Vento & flipper

vento
Non è tanto il racconto che mi colpisce, ma il modo in cui si racconta.

E qui da imparare c’è veramente tanto.
Per primo, come si scrive un romanzo.
Non c’è una regola valida per tutti. Nessun confine.
Ispirazione? Una, nessuna, centomila.
Dubbi, paure? Eterne sconfitte.
Unico fallimento: non provare affatto.
Murakami racconta del suo tavolo da cucina, di come si è perso dietro miriadi di parole confuse e incerte.

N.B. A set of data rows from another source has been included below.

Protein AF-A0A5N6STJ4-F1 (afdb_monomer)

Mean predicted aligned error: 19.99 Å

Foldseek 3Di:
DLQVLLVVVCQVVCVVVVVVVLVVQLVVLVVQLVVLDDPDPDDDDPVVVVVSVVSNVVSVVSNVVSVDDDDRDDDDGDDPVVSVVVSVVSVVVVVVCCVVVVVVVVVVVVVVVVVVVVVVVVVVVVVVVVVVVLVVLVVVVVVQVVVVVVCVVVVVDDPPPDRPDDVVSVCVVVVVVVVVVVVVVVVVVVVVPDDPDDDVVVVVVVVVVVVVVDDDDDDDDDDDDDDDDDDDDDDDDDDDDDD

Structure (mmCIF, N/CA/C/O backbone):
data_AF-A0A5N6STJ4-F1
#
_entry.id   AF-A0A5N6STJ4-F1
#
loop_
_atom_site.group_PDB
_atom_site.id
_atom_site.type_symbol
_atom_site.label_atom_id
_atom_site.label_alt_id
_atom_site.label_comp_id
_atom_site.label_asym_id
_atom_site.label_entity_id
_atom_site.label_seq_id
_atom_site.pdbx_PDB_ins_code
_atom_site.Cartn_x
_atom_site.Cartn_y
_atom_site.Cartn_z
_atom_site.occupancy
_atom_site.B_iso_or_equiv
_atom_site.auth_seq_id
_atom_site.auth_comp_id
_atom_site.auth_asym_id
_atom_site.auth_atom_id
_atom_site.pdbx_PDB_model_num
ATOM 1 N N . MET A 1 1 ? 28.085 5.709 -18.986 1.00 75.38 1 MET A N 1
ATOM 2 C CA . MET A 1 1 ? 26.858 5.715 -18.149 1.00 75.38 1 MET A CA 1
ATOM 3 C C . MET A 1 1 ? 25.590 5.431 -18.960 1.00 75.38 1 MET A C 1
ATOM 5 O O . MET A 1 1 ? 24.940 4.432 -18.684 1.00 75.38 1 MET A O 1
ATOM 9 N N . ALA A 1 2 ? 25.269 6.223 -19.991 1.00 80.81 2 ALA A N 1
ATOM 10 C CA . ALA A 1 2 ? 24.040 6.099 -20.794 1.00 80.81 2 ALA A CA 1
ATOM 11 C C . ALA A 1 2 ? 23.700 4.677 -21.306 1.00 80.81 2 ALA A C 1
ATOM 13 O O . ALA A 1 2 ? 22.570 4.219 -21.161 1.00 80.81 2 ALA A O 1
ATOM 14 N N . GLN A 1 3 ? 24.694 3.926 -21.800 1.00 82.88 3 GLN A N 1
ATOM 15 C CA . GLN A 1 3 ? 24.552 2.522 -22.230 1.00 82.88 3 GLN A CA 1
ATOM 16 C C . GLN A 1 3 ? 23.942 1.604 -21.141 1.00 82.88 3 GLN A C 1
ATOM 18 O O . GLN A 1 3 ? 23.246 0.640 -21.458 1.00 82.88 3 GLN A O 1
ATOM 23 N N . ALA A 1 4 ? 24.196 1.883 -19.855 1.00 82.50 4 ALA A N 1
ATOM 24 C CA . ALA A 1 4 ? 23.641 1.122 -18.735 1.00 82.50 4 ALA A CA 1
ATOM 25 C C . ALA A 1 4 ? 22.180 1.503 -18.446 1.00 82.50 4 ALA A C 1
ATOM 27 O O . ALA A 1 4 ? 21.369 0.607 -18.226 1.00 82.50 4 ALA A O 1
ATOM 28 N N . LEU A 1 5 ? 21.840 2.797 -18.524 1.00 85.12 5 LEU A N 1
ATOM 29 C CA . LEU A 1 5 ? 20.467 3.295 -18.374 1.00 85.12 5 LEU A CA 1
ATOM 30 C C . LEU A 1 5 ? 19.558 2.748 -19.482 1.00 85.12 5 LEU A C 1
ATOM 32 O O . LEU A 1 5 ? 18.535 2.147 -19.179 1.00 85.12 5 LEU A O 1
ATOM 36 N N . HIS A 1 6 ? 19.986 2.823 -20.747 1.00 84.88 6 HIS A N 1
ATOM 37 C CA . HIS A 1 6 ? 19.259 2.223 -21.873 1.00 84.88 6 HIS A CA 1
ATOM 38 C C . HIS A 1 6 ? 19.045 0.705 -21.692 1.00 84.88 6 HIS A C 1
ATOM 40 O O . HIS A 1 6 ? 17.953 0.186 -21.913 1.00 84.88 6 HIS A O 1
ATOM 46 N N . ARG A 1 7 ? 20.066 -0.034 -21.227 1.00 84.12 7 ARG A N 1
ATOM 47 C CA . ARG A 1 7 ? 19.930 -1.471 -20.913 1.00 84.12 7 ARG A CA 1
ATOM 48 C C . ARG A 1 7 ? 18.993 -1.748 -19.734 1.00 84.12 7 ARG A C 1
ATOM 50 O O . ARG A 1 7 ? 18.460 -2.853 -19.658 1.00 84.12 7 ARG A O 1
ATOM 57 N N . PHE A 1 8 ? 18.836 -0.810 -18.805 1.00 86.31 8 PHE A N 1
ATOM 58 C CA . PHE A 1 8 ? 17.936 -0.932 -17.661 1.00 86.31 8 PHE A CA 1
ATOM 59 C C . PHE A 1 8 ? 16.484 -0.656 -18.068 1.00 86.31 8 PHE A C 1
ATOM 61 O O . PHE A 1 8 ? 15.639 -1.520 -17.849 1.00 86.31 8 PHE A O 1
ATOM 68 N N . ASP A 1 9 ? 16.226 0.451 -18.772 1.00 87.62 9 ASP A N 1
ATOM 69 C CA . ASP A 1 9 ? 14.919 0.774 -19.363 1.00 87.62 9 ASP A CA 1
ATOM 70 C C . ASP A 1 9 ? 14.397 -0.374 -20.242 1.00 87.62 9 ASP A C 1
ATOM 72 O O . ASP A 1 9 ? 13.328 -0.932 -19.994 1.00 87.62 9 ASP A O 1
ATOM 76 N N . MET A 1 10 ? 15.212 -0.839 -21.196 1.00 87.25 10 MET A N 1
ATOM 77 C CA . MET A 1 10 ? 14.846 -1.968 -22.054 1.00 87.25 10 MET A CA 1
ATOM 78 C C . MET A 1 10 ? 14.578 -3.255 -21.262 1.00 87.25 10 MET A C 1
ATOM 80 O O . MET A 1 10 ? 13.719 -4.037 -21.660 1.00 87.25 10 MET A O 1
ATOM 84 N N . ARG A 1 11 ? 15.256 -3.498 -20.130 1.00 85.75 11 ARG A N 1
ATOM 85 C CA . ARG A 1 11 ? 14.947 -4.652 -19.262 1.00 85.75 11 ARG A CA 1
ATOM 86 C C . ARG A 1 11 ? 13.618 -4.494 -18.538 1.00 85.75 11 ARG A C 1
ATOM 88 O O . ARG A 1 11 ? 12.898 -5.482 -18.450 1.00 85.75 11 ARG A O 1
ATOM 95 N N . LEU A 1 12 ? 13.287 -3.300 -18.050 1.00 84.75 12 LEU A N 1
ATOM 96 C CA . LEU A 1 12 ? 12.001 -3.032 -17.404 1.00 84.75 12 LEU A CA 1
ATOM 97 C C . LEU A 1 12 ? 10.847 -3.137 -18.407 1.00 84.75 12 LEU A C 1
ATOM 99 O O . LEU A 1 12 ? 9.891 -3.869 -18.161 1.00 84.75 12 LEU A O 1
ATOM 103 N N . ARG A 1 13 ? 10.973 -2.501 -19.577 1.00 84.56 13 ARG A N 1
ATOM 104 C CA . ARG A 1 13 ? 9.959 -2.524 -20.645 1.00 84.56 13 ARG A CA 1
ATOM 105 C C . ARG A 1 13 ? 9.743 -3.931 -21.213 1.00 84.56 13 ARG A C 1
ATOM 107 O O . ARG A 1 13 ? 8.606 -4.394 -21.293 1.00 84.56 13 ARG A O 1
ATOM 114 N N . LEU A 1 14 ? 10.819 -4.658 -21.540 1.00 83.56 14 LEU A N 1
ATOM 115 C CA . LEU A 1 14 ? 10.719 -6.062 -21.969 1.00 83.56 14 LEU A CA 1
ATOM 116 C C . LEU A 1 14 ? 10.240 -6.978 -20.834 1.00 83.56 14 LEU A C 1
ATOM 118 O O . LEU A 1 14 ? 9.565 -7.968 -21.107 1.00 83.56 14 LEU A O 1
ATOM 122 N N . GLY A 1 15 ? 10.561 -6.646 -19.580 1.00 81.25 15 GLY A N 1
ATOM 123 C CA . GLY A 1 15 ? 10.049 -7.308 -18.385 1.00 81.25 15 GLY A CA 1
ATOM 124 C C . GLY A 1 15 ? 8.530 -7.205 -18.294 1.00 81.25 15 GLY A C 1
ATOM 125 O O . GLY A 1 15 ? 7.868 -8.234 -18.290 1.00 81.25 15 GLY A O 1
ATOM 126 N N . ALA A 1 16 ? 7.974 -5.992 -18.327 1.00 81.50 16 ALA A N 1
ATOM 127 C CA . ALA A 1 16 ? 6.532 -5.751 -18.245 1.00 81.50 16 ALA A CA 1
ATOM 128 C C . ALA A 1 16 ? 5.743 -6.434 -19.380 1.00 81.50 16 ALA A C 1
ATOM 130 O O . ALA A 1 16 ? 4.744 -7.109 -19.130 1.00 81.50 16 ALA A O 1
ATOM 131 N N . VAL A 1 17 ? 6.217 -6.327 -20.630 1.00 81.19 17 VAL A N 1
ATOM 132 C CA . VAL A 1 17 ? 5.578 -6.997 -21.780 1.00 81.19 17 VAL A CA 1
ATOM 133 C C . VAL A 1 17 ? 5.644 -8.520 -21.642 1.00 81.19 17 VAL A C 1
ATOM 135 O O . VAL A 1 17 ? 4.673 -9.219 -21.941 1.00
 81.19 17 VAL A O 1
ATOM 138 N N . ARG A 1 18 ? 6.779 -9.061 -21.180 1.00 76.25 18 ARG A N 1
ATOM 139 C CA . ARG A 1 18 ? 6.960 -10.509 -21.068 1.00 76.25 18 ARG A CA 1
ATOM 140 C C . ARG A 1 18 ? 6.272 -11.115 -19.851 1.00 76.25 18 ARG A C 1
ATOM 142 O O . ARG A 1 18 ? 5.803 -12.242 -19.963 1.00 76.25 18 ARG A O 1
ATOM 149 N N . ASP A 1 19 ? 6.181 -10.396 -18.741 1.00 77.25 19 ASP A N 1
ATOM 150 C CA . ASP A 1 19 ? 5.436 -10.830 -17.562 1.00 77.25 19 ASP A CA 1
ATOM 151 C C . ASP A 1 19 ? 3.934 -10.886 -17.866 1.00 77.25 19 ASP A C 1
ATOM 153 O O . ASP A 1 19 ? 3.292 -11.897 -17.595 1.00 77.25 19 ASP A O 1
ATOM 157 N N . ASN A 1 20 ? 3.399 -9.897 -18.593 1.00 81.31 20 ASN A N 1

Melodrammi stonati e accenti forti di storia. E poi narrazioni semplici di ragazzi ancora alla ricerca di qualcosa. No, non sono le sue storie migliori.
Ma migliore è il suono. Il primo della sua penna.
Lo vedo ancora ragazzino in preda alla voglia affamata di scrivere. 
Un flebile sussurro nel vento che risuona come un boato alle sue orecchie.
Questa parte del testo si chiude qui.